With the price of meat you're turning down free protien? It'll cook out and you'll never even know it was there.

Seriously, though, I buy 20# of bread and 20# of AP flour in 5# bags, and just keep it in the pantry in zip-lock bags. I go through it fast enough that I don't worry about it going bad.


----------



## LadyCook61 (Aug 21, 2008)

JoeV said:


> With the price of meat you're turning down free protien? It'll cook out and you'll never even know it was there.
> 
> Seriously, though, I buy 20# of bread and 20# of AP flour in 5# bags, and just keep it in the pantry in zip-lock bags. I go through it fast enough that I don't worry about it going bad.


 
do you use bleached or unbleached ?  I couldn't find unbleached flour in 20# bags which is why I ended up buying the 50 # ones online.  Sure I could buy the 20# online but I figure I would go thru the flour quickly.


----------



## JoeV (Aug 21, 2008)

LadyCook61 said:


> do you use bleached or unbleached ?  I couldn't find unbleached flour in 20# bags which is why I ended up buying the 50 # ones online.  Sure I could buy the 20# online but I figure I would go thru the flour quickly.

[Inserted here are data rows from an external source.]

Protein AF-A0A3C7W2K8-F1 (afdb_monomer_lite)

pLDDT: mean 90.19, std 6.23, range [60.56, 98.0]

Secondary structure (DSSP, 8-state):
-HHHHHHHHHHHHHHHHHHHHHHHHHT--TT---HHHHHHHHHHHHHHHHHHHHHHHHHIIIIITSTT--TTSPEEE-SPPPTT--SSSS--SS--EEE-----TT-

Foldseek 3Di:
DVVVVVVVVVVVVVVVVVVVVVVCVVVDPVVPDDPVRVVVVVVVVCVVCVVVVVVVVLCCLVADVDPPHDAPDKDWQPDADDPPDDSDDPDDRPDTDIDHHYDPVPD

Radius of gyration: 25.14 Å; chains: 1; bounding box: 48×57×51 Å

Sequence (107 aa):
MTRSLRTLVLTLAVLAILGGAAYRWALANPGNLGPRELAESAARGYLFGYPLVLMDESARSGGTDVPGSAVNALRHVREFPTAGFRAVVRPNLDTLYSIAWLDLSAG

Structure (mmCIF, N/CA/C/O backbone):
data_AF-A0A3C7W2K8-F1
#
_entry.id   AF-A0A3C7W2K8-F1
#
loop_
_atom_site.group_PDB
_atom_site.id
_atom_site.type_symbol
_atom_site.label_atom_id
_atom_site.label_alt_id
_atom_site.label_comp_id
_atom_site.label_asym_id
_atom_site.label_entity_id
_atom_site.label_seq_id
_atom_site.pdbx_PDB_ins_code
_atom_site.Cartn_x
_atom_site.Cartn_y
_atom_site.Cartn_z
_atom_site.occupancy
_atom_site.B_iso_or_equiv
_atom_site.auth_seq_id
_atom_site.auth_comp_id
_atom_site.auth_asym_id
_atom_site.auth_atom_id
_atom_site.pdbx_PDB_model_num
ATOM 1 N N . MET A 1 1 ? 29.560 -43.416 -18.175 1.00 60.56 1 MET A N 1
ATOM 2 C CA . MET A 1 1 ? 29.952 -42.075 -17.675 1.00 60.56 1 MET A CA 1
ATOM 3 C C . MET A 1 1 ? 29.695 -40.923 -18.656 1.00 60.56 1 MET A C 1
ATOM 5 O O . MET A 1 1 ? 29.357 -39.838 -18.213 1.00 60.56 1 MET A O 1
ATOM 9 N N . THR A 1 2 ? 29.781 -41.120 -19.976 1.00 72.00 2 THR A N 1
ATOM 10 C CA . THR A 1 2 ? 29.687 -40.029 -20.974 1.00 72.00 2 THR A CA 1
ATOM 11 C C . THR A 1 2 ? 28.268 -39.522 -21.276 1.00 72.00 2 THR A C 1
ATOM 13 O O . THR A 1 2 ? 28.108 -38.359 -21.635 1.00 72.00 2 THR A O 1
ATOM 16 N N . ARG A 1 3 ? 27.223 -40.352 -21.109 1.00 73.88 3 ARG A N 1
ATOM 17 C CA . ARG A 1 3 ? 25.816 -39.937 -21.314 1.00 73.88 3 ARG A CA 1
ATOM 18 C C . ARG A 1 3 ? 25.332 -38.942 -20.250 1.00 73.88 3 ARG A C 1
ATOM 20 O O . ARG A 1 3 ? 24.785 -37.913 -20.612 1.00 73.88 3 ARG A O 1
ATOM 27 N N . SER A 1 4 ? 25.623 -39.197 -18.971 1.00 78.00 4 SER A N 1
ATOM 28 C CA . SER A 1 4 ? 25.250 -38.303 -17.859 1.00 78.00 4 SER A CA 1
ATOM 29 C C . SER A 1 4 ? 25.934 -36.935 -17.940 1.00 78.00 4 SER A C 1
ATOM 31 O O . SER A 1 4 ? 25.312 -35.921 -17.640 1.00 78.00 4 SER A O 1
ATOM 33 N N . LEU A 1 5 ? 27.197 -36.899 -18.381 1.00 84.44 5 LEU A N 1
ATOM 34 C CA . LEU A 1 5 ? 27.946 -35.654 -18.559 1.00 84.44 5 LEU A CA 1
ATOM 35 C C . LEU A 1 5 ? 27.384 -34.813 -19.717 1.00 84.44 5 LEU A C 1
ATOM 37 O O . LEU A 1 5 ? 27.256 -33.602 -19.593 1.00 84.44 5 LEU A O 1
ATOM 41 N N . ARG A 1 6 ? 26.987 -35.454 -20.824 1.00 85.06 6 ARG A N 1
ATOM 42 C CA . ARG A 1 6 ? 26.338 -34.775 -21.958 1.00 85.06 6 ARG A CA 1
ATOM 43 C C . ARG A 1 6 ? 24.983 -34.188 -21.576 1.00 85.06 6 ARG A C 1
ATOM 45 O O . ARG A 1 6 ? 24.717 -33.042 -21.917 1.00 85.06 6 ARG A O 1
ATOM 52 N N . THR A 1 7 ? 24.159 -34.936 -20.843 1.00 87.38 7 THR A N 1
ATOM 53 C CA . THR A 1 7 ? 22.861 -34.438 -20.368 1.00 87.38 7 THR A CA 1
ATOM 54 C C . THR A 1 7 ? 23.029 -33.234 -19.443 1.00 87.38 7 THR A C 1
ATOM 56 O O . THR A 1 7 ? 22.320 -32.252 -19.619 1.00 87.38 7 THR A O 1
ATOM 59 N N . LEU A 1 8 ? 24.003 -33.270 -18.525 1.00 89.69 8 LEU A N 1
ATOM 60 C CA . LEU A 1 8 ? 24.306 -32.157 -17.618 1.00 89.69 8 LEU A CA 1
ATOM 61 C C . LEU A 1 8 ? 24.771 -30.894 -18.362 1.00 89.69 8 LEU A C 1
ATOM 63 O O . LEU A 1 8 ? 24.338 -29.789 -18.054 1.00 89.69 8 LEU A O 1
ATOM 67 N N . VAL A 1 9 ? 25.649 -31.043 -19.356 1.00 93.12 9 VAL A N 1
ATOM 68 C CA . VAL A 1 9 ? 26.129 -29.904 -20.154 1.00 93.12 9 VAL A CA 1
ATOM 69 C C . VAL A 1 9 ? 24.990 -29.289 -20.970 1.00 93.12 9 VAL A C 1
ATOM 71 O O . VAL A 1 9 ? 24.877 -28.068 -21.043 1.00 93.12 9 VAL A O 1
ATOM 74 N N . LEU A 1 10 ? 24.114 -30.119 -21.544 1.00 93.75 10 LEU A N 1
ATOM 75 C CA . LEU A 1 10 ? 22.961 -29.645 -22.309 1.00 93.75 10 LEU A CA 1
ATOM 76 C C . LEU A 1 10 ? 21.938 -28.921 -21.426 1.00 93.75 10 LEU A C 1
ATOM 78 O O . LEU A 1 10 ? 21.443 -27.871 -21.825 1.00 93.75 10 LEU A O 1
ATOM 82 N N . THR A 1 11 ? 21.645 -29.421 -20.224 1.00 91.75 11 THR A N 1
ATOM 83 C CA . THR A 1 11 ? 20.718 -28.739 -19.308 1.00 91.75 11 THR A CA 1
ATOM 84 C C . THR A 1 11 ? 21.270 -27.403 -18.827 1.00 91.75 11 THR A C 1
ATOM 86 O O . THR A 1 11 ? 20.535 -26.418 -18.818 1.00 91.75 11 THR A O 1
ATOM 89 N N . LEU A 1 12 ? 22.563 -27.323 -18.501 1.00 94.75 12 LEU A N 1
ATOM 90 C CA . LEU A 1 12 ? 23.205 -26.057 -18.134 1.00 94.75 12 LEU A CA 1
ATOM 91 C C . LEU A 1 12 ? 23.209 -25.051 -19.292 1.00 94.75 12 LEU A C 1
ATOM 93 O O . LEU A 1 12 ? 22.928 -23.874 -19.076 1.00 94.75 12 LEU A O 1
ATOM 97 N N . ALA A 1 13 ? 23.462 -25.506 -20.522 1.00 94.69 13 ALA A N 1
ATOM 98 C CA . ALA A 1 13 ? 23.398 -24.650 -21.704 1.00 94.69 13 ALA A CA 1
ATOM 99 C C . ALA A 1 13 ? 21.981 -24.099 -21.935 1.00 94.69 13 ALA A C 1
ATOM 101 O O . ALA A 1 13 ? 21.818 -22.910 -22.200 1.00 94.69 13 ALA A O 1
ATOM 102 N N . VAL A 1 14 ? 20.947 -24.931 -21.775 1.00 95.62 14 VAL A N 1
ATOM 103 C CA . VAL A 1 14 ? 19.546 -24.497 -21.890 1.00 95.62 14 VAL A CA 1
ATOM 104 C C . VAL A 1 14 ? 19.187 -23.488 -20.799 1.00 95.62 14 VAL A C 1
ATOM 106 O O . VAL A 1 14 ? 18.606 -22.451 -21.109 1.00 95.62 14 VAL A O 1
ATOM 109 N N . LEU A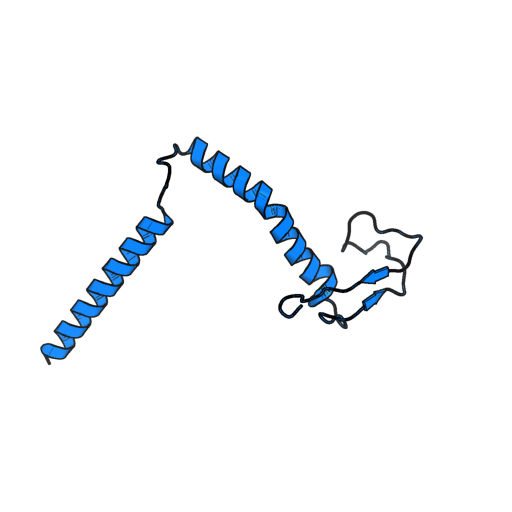 1 15 ? 19.572 -23.731 -19.543 1.00 96.00 15 LEU A N 1
ATOM 110 C CA . LEU A 1 15 ? 19.334 -22.785 -18.446 1.00 96.00 15 LEU A CA 1
ATOM 111 C C . LEU A 1 15 ? 20.037 -21.443 -18.680 1.00 96.00 15 LEU A C 1
ATOM 113 O O . LEU A 1 15 ? 19.441 -20.396 -18.439 1.00 96.00 15 LEU A O 1
ATOM 117 N N . ALA A 1 16 ? 21.265 -21.457 -19.201 1.00 94.94 16 ALA A N 1
ATOM 118 C CA . ALA A 1 16 ? 21.992 -20.239 -19.546 1.00 94.94 16 ALA A CA 1
ATOM 119 C C . ALA A 1 16 ? 21.304 -19.455 -20.677 1.00 94.94 16 ALA A C 1
ATOM 121 O O . ALA A 1 16 ? 21.182 -18.233 -20.592 1.00 94.94 16 ALA A O 1
ATOM 122 N N . ILE A 1 17 ? 20.802 -20.142 -21.709 1.00 95.94 17 ILE A N 1
ATOM 123 C CA . ILE A 1 17 ? 20.065 -19.515 -22.817 1.00 95.94 17 ILE A CA 1
ATOM 124 C C . ILE A 1 17 ? 18.747 -18.912 -22.320 1.00 95.94 17 ILE A C 1
ATOM 126 O O . ILE A 1 17 ? 18.443 -17.763 -22.641 1.00 95.94 17 ILE A O 1
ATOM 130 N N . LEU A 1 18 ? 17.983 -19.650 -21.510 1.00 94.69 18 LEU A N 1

I buy unbleached flour in 5# bags (AP and Bread flour). I buy 4 bags at a time of each, and keep it in plastic zip lock bags.


----------



## LadyCook61 (Aug 22, 2008)

JoeV said:


> I buy unbleached flour in 5# bags (AP and Bread flour). I buy 4 bags at a time of each, and keep it in plastic zip lock bags.


 
thanks , Joe.


----------



## JoeV (Sep 11, 2008)

Went to pick up some rye flour and found that the price went up 35% from $1.68 to $2.28 for 1 lb bag (Bob's Red Mill). I found four bags with the old price on them (kids are too lazy to bend over to change the price on the bottom shelf) and grabbed all of them. Just the other day the AP flour went from $1.78 to $2.28 for a 5 lb bag. I bought 50 lbs before the kid finished changing the prices on the bags. It's getting crazy. 

Joe


----------